Hello everyone! Welcome to the sixteenth podcast in the podcast series Learning Machines 101. In this series of podcasts my goal is to discuss important concepts of artificial intelligence and machine learning in hopefully an entertaining and educational manner.
The Great 16th Century Samurai Warrior Miyamoto Musashi wrote: “From one thing, know ten thousand things.” This means that the proper mastery of some particular skill or piece of knowledge may instantly provide mastery of 10,000 other skills. In this episode we introduce the concept of gradient descent which captures the essence of most popular machine learning algorithms. It is an extremely powerful concept and if you master the concept of gradient descent, then you will have instantly acquired an understanding of the principles of learning that guide essentially all existing machine learning rules. In other words, if you truly understand the concept of gradient descent, then you will truly understand ten thousand things!
In the previous episode, the concept of learning arbitrary functions using a Perceptron architecture was introduced. It was noted that if one is provided with a network architecture capable of representing the solution to a particular input pattern classification problem, then the Perceptron learning rule will converge to that solution in a finite number of learning trials.
But the Perceptron Learning Rule will not work properly if a correct classification does not exist! This would correspond to the case where the connections from the input units to the hidden units are not correctly chosen. That is, the assumption that the learning machine is capable of classifying input patterns perfectly may not be appropriate in many situations in the real world.

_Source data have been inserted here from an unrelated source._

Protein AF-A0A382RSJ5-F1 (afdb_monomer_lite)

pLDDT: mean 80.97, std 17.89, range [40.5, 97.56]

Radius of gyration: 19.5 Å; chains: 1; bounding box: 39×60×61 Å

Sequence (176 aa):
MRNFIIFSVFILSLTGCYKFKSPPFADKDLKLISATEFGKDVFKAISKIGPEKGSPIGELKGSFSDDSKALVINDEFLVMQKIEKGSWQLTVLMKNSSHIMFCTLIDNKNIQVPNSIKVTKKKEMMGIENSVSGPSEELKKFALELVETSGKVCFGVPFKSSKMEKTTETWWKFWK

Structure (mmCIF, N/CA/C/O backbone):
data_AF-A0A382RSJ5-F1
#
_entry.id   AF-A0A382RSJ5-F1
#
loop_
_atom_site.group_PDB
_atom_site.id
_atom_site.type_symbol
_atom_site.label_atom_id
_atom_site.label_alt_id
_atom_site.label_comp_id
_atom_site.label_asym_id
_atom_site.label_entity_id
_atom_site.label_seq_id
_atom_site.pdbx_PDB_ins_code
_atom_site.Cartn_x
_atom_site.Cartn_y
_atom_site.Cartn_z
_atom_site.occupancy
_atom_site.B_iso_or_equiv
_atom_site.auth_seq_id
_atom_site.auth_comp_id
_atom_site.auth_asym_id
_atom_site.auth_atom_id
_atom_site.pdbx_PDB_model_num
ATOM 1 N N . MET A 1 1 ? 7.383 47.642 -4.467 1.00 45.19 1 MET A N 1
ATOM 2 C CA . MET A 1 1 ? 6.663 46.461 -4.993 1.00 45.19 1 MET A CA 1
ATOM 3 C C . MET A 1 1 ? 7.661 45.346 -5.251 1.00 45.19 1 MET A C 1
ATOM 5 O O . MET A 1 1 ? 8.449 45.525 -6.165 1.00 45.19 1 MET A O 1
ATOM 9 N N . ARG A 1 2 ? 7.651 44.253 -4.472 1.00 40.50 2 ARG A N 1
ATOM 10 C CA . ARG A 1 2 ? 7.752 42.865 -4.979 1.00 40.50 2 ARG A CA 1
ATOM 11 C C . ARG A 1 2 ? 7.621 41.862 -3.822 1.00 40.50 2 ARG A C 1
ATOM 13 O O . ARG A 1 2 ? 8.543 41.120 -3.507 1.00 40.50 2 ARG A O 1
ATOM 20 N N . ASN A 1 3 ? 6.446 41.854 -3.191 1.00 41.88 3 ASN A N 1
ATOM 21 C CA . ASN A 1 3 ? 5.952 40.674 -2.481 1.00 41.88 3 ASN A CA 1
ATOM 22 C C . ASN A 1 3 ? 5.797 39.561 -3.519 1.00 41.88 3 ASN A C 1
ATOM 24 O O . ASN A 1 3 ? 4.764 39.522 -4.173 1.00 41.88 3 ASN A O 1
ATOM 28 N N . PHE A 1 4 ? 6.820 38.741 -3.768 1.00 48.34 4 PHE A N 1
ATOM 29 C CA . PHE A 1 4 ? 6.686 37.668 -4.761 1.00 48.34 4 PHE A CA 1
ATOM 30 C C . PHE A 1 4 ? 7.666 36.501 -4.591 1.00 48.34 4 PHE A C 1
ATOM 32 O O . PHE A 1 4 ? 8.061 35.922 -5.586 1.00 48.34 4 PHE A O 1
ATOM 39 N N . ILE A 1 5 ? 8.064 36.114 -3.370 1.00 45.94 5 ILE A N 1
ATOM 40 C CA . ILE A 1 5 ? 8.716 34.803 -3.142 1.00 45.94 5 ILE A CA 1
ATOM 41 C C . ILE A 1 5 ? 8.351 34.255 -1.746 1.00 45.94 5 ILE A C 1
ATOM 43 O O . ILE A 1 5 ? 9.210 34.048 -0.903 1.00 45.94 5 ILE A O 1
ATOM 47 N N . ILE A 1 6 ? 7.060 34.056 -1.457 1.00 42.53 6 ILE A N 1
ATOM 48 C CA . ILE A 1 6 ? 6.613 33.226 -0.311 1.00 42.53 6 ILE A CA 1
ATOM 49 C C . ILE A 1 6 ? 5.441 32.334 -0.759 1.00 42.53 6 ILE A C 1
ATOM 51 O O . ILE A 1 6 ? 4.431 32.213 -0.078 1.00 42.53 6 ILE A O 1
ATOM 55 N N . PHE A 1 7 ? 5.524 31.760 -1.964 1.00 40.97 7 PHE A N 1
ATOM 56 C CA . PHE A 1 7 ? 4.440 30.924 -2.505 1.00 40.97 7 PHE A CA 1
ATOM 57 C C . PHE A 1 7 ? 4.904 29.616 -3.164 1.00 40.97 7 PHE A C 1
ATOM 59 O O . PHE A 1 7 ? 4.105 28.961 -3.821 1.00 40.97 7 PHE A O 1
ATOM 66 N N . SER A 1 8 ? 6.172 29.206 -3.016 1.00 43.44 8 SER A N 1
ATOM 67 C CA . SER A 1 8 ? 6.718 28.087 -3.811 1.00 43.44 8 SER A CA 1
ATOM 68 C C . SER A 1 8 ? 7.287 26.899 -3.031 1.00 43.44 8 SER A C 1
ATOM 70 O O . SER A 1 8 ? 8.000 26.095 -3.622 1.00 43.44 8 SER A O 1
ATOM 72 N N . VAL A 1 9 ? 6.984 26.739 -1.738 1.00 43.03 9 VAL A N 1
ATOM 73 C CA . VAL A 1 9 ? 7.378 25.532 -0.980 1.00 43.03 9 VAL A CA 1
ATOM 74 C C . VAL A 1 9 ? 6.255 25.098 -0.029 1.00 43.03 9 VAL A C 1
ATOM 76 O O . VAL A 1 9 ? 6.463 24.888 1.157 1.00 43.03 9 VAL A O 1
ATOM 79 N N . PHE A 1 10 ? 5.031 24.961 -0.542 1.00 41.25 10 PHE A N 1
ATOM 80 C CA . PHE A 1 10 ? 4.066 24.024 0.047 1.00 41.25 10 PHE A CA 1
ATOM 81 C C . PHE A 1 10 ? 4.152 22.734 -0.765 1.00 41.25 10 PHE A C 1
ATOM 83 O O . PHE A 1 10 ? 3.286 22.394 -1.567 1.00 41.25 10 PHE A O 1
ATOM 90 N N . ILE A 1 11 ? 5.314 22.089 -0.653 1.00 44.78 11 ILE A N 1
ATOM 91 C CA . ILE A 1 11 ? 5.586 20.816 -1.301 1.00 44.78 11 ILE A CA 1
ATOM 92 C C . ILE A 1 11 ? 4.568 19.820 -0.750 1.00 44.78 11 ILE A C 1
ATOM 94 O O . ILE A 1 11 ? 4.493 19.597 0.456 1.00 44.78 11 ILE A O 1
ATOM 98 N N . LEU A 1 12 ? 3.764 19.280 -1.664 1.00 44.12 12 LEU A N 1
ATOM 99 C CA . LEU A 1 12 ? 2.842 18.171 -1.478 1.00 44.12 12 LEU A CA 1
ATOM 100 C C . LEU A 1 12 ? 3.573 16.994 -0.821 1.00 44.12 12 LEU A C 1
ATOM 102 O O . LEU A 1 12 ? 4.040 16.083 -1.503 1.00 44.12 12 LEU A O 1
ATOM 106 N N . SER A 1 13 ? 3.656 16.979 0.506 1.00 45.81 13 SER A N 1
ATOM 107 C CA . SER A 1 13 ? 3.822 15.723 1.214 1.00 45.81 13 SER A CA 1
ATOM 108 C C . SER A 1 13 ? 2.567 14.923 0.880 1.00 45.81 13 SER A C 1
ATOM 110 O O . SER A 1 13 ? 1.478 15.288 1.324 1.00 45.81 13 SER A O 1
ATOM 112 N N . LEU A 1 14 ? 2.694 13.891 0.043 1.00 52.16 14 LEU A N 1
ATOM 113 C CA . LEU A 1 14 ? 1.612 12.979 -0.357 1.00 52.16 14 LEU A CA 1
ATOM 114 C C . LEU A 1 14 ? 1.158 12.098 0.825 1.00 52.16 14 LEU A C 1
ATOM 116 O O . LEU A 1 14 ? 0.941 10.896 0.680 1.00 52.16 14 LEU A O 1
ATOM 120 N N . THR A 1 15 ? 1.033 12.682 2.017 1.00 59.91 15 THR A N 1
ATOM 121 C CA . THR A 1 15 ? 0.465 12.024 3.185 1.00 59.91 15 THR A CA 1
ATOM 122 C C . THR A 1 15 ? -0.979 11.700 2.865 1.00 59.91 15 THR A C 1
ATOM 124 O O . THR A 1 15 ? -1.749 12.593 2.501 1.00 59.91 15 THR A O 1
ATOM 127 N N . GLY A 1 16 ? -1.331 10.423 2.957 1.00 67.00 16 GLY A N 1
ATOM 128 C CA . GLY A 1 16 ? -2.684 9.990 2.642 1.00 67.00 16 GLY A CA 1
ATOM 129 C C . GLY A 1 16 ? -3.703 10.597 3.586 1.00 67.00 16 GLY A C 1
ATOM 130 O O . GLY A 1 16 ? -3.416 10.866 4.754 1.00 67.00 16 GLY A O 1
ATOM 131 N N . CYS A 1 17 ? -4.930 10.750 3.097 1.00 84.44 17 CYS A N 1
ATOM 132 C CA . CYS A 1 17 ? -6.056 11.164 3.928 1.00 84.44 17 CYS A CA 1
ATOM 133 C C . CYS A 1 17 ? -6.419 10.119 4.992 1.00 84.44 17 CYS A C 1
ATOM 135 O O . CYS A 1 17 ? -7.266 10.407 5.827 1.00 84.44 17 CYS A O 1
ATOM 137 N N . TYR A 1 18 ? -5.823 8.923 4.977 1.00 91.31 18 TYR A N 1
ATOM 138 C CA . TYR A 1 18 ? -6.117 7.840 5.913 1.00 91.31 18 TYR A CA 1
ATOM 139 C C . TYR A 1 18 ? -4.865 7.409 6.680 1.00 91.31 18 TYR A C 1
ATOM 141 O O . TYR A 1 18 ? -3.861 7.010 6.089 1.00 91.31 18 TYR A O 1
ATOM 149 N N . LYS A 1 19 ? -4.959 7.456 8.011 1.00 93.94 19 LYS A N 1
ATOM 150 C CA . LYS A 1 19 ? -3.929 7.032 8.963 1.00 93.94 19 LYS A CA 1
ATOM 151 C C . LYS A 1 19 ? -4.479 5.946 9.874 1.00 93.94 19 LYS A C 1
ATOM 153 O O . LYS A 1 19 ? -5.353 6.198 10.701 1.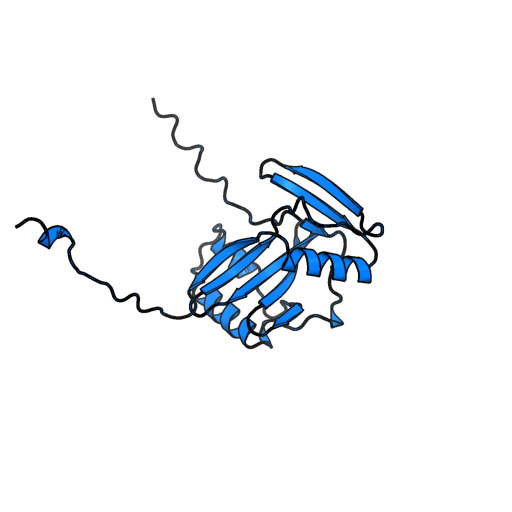00 93.94 19 LYS A O 1
ATOM 158 N N . PHE A 1 20 ? -3.953 4.741 9.749 1.00 96.00 20 PHE A N 1
ATOM 159 C CA . PHE A 1 20 ? -4.390 3.576 10.505 1.00 96.00 20 PHE A CA 1
ATOM 160 C C . PHE A 1 20 ? -3.579 3.444 11.801 1.00 96.00 20 PHE A C 1
ATOM 162 O O . PHE A 1 20 ? -2.356 3.596 11.808 1.00 96.00 20 PHE A O 1
ATOM 169 N N . LYS A 1 21 ? -4.247 3.153 12.922 1.00 95.69 21 LYS A N 1
ATOM 170 C CA . LYS A 1 21 ? -3.571 2.953 14.221 1.00 95.69 21 LYS A CA 1
ATOM 171 C C . LYS A 1 21 ? -2.795 1.634 14.310 1.00 95.69 21 LYS A C 1
ATOM 173 O O . LYS A 1 21 ? -1.890 1.509 15.125 1.00 95.69 21 LYS A O 1
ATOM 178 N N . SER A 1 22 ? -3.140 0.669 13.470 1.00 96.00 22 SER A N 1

So in order to avoid the problem of situations where the Perceptron Learning Rule does not work properly because a correct classification does not exist, we need to redefine our objectives for learning. Instead of trying to find a learning machine that can correctly classify all of the input patterns, our new goal is to find a learning machine whose objective is to obtain the best possible performance. Or, in other words, the goal of the learning machine is to improve its classification performance rather than obtain perfect classification performance.
This reformulation of the perfect performance problem in terms of an explicit performance measure provides a method for us to define an objective for a learning machine which is trying to solve a problem which does not have an exact solution. This is a very desirable goal if we want to design learning machines that can solve really difficult problems. In the real world, we often do not encounter problems which can be perfectly solved. Instead, we often try to find a solution to a problem which is as close as possible to a perfect solution with the understanding that perfect solutions to complex problems in the real world are rare.
For example, suppose you are playing baseball and you want to hit the baseball with the bat. Your objective should not be to hit the “perfect homerun” in which you obtain the maximum distance, height, speed of the baseball and you hit the ball with absolutely perfect form while perfectly taking into account wind velocity and air density. Instead, athletes often measure their performance in a relative manner striving for improvement rather than perfection.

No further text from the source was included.